A friend tried Tom Tom and ended up 25km from where he was supposed to end up...


----------



## dona83 (Jun 26, 2005)

Are you sure your friend didn't input an address 25km away from the actual address?  I mean seriously it should occur to people that the actual roads and the roads on the map don't quite jive...

MyPio or Mio or whatever it was has a little pocket sized GPS for urban walkers...


----------



## SINC (Feb 16, 2001)

I use Garmin in my RV which has proven accurate and reliable but I suspect you are seeking a hand held unit are you?


----------



## MacDaddy (Jul 16, 2001)

Sorry, yes, I am looking for Handheld  Thanks SINC haha.


----------



## Andrew Pratt (Feb 16, 2007)

i'd strongly recommend Garmin Their 60CX line is a good starting unit that would do what you want as it'll take external cards that can hold mapping information. 

A couple of general tips..


Get one that has a removalbe memory card
I'd spring for color if budget allows
Garmin has decent OSX support
Taking a point of your current location is called a Waypoint. All basic GPS's will do this
You should make sure that what ever you buy has WAAS. Any modern GPS should support WAAS these days but it'll greatly enhance the accuracy of the GPS (from 10+ meters down to 2-3 most of the time)
There's several shareware apps that can help sync photo's to GPS points based on the time date stamp.
On the high end there's the Caplio 500SE that integrates the GPS into the camera body. I bought last years model for field use and its a slick system...though likely over kill for your needs.
 there's also Sony's GPS device for tagging photo's. I've never used one but it looks like it has possibilities.


----------



## RunTheWorldOnMac (Apr 23, 2006)

They were in Montreal so that explains most of the problem; he probably had to avoid the insanity, weaving in an out and Tom Tom got confused...he checked it over and over and his way point was right...


----------



## ErnstNL (Apr 12, 2003)

I bought a Mio DigiWalker C220s 1 month ago. 
We used it for our driving trip from St. John's to Ottawa to see our daughters. I am originally from Montreal so I know how to get to Ottawa. TCH all the way!

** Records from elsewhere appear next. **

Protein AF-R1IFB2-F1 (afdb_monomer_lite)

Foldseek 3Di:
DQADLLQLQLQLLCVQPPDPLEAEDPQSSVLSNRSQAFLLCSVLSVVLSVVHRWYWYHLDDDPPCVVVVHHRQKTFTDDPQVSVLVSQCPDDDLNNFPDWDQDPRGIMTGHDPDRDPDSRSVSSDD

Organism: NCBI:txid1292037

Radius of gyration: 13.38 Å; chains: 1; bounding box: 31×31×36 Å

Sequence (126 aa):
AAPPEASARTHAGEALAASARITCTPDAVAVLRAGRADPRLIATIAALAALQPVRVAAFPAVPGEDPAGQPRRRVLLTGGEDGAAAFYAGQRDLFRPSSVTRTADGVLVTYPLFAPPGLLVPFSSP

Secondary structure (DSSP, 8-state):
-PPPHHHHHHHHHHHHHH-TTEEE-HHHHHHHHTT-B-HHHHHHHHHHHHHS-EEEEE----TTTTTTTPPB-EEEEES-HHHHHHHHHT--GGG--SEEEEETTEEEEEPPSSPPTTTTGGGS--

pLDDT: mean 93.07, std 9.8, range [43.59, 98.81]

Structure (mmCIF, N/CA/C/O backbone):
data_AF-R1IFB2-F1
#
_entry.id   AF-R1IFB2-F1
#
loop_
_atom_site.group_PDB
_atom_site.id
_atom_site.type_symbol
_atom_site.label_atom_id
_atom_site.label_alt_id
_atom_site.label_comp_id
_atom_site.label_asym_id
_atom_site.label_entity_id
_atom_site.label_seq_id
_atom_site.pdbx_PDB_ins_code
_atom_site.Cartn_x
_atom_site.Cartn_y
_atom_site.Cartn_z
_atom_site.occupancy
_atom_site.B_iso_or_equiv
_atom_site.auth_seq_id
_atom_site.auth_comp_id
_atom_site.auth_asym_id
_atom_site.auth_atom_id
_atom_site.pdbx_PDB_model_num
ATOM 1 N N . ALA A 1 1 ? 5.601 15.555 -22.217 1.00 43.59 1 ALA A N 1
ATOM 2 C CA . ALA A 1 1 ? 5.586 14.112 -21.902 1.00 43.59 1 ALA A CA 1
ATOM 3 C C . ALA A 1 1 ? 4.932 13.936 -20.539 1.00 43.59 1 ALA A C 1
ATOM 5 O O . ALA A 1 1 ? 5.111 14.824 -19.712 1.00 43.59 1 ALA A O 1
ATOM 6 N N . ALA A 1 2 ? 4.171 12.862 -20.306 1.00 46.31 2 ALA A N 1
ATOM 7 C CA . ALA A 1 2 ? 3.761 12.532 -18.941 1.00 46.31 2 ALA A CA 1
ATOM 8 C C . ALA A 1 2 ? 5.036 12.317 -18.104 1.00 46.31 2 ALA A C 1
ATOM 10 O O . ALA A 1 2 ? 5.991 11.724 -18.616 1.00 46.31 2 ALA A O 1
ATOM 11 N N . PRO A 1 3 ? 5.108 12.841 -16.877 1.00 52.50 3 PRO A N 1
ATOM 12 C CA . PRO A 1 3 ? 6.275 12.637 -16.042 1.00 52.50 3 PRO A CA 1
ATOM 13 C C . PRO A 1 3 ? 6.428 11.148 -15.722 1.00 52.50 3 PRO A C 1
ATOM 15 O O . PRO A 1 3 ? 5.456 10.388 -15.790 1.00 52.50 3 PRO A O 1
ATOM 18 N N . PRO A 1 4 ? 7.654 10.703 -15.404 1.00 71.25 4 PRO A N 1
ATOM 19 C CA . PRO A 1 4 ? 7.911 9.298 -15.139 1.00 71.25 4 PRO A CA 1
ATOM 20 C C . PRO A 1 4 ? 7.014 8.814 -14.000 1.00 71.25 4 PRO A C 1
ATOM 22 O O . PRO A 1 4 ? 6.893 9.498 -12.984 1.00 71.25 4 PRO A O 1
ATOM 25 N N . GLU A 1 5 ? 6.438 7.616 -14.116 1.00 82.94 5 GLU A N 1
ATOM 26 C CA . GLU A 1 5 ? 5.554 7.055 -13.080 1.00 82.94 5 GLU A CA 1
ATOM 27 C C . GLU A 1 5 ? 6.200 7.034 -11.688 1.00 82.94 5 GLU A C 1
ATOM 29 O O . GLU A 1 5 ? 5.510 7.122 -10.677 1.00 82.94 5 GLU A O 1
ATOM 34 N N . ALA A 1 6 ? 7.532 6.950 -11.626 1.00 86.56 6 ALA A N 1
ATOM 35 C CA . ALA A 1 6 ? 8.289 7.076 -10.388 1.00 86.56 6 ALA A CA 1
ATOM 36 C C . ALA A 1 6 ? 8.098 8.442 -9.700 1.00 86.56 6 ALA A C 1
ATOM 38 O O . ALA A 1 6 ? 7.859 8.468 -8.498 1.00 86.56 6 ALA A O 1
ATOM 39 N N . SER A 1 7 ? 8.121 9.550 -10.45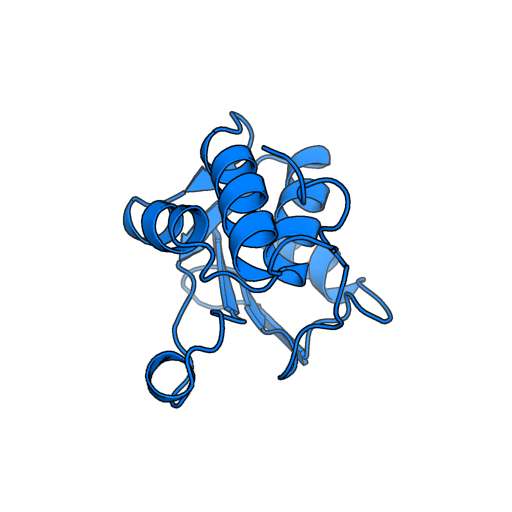0 1.00 88.50 7 SER A N 1
ATOM 40 C CA . SER A 1 7 ? 7.914 10.902 -9.909 1.00 88.50 7 SER A CA 1
ATOM 41 C C . SER A 1 7 ? 6.512 11.057 -9.326 1.00 88.50 7 SER A C 1
ATOM 43 O O . SER A 1 7 ? 6.359 11.560 -8.217 1.00 88.50 7 SER A O 1
ATOM 45 N N . ALA A 1 8 ? 5.494 10.548 -10.029 1.00 91.62 8 ALA A N 1
ATOM 46 C CA . ALA A 1 8 ? 4.116 10.592 -9.547 1.00 91.62 8 ALA A CA 1
ATOM 47 C C . ALA A 1 8 ? 3.927 9.771 -8.261 1.00 91.62 8 ALA A C 1
ATOM 49 O O . ALA A 1 8 ? 3.204 10.184 -7.356 1.00 91.62 8 ALA A O 1
ATOM 50 N N . ARG A 1 9 ? 4.611 8.623 -8.140 1.00 94.75 9 ARG A N 1
ATOM 51 C CA . ARG A 1 9 ? 4.612 7.821 -6.905 1.00 94.75 9 ARG A CA 1
ATOM 52 C C . ARG A 1 9 ? 5.345 8.509 -5.762 1.00 94.75 9 ARG A C 1
ATOM 54 O O . ARG A 1 9 ? 4.869 8.416 -4.639 1.00 94.75 9 ARG A O 1
ATOM 61 N N . THR A 1 10 ? 6.462 9.184 -6.027 1.00 95.69 10 THR A N 1
ATOM 62 C CA . THR A 1 10 ? 7.170 9.981 -5.015 1.00 95.69 10 THR A CA 1
ATOM 63 C C . THR A 1 10 ? 6.273 11.093 -4.485 1.00 95.69 10 THR A C 1
ATOM 65 O O . THR A 1 10 ? 6.027 11.138 -3.285 1.00 95.69 10 THR A O 1
ATOM 68 N N . HIS A 1 11 ? 5.697 11.913 -5.367 1.00 94.94 11 HIS A N 1
ATOM 69 C CA . HIS A 1 11 ? 4.852 13.037 -4.963 1.00 94.94 11 HIS A CA 1
ATOM 70 C C . HIS A 1 11 ? 3.581 12.574 -4.222 1.00 94.94 11 HIS A C 1
ATOM 72 O O . HIS A 1 11 ? 3.263 13.060 -3.135 1.00 94.94 11 HIS A O 1
ATOM 78 N N . ALA A 1 12 ? 2.891 11.549 -4.735 1.00 95.81 12 ALA A N 1
ATOM 79 C CA . ALA A 1 12 ? 1.740 10.969 -4.043 1.00 95.81 12 ALA A CA 1
ATOM 80 C C . ALA A 1 12 ? 2.129 10.311 -2.705 1.00 95.81 12 ALA A C 1
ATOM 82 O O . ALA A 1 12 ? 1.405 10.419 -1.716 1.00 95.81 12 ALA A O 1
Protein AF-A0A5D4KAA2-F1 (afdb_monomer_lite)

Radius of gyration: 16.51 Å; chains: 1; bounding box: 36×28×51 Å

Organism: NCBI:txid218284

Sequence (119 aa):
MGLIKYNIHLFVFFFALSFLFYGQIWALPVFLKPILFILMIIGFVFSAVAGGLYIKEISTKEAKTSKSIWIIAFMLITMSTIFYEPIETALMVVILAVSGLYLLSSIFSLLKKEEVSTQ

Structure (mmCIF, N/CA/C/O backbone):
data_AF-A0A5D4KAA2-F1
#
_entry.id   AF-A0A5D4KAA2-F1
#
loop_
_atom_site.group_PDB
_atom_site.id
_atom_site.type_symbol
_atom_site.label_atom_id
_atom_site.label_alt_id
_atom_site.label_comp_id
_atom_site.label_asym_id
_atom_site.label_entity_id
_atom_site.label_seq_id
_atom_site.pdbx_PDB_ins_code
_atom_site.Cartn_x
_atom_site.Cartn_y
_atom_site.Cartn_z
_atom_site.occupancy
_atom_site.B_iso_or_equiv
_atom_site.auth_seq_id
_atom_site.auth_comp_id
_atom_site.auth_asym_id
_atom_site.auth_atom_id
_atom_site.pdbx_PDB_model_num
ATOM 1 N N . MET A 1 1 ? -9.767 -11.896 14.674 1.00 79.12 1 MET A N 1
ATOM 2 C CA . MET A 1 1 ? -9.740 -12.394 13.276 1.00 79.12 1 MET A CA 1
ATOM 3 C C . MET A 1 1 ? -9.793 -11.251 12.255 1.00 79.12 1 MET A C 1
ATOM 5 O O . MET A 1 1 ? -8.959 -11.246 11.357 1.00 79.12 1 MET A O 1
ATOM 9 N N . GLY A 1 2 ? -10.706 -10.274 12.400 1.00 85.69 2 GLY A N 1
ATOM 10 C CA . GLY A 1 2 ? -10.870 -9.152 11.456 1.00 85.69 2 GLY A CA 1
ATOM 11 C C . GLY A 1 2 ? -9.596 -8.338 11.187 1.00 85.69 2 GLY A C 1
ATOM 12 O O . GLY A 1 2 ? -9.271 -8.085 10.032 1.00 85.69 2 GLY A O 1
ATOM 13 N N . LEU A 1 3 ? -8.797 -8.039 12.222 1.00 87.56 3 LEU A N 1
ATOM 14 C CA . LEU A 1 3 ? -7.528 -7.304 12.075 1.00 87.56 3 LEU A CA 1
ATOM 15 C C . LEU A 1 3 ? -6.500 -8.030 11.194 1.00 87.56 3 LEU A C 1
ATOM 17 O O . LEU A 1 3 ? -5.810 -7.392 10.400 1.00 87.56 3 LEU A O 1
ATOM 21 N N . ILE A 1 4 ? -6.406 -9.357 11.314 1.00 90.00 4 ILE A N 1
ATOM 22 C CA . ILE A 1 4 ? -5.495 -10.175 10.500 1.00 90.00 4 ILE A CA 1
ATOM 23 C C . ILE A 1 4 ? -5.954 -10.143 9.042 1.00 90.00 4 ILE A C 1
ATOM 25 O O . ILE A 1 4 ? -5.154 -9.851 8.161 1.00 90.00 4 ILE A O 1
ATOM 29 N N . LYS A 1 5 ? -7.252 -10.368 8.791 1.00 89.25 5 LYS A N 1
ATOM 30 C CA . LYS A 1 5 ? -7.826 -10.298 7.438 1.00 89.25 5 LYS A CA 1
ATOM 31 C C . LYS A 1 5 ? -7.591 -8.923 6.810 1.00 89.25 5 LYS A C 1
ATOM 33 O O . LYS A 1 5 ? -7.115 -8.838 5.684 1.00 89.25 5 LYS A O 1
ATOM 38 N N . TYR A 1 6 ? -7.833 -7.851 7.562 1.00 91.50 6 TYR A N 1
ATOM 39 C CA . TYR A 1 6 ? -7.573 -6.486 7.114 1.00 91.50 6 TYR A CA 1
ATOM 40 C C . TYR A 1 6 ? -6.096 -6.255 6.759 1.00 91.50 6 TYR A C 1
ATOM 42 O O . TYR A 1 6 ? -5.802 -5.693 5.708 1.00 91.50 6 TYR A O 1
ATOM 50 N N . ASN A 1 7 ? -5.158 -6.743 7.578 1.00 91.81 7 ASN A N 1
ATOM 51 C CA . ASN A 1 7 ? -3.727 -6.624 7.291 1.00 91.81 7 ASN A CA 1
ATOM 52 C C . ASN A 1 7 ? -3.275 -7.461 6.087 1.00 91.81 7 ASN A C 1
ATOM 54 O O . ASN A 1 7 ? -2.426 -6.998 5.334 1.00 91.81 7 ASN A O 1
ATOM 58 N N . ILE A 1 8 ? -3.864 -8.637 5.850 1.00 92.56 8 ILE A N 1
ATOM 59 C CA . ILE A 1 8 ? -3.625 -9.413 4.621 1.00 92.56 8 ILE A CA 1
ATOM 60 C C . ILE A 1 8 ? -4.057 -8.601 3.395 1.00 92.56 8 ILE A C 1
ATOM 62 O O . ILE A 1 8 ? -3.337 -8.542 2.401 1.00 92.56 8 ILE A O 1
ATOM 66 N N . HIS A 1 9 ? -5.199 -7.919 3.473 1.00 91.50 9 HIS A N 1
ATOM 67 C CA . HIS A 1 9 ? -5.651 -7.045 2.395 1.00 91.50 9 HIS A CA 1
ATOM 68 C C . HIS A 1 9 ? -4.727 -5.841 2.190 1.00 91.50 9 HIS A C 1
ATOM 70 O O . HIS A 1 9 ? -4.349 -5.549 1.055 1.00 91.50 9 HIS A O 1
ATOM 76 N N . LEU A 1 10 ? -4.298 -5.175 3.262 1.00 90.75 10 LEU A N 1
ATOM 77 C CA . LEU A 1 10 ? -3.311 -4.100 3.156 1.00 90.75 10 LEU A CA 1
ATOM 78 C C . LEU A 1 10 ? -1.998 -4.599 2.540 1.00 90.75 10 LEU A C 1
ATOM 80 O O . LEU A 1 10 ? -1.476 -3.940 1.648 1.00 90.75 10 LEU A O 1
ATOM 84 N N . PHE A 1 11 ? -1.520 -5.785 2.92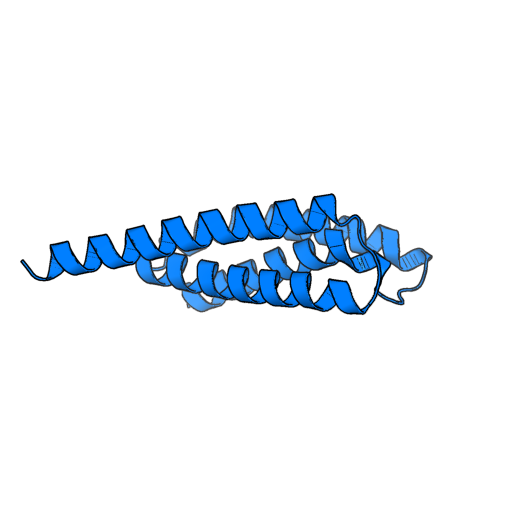2 1.00 91.69 11 PHE A N 1
ATOM 85 C CA . PHE A 1 11 ? -0.349 -6.402 2.303 1.00 91.69 11 PHE A CA 1
ATOM 86 C C . PHE A 1 11 ? -0.535 -6.576 0.792 1.00 91.69 11 PHE A C 1
ATOM 88 O O . PHE A 1 11 ? 0.285 -6.081 0.028 1.00 91.69 11 PHE A O 1
ATOM 95 N N . VAL A 1 12 ? -1.632 -7.201 0.345 1.00 91.00 12 VAL A N 1
ATOM 96 C CA . VAL A 1 12 ? -1.913 -7.389 -1.093 1.00 91.00 12 VAL A CA 1
ATOM 97 C C . VAL A 1 12 ? -2.031 -6.045 -1.816 1.00 91.00 12 VAL A C 1
ATOM 99 O O . VAL A 1 12 ? -1.506 -5.890 -2.916 1.00 91.00 12 VAL A O 1
ATOM 102 N N . PHE A 1 13 ? -2.682 -5.060 -1.193 1.00 90.69 13 PHE A N 1
ATOM 103 C CA . PHE A 1 13 ? -2.864 -3.722 -1.750 1.00 90.69 13 PHE A CA 1
ATOM 104 C C . PHE A 1 13 ? -1.523 -3.015 -1.963 1.00 90.69 13 PHE A C 1
ATOM 106 O O . PHE A 1 13 ? -1.235 -2.566 -3.070 1.00 90.69 13 PHE A O 1
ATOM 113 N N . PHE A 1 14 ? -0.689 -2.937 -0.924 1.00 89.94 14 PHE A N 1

I decided to get one because the street maps are invaluable. It saved a lot of time to try to find points of interest and desired destinations rather than making wrong turns down unfamiliar streets in a growing city. I must comment that Ottawa has grown since my last trip there in the early 90's and is a very busy place. 
The Mio C220 is a newer model with the SiRFStarIII chip. About $250 from Staples.
Mio Technology Announces C220 Car Navigation System - Mio Press Release - Mio Technology
This model was the cheapest and easiest to use available unit in our area. I would recommend it if you want a basic GPS to get from point A to point B.
The North American maps are 2 years old and need updating but are very accurate. 
This unit can be hacked into becoming a basic Windows CE PDA.
I can use this unit for North American cities and can set multiple waypoints as Points of interest (POI) for future reference if I want. It can be set for vehicle use, for bicycle or motorcycle or for walking. If I wanted to find a certain address in any NA city I would enter it and it's voice or map will direct me. I think a GPS is the greatest thing for travelers since luggage. 
My advice is to check out the websites like GPS Passion Forums: GpsPasSion Forums
and get the NEWEST and best you can afford. There are a lot of older handhelds on sale right now. Some Magellans and Garmins are on clearance at Canadian Tire and Costco but the newer models seem to have better features.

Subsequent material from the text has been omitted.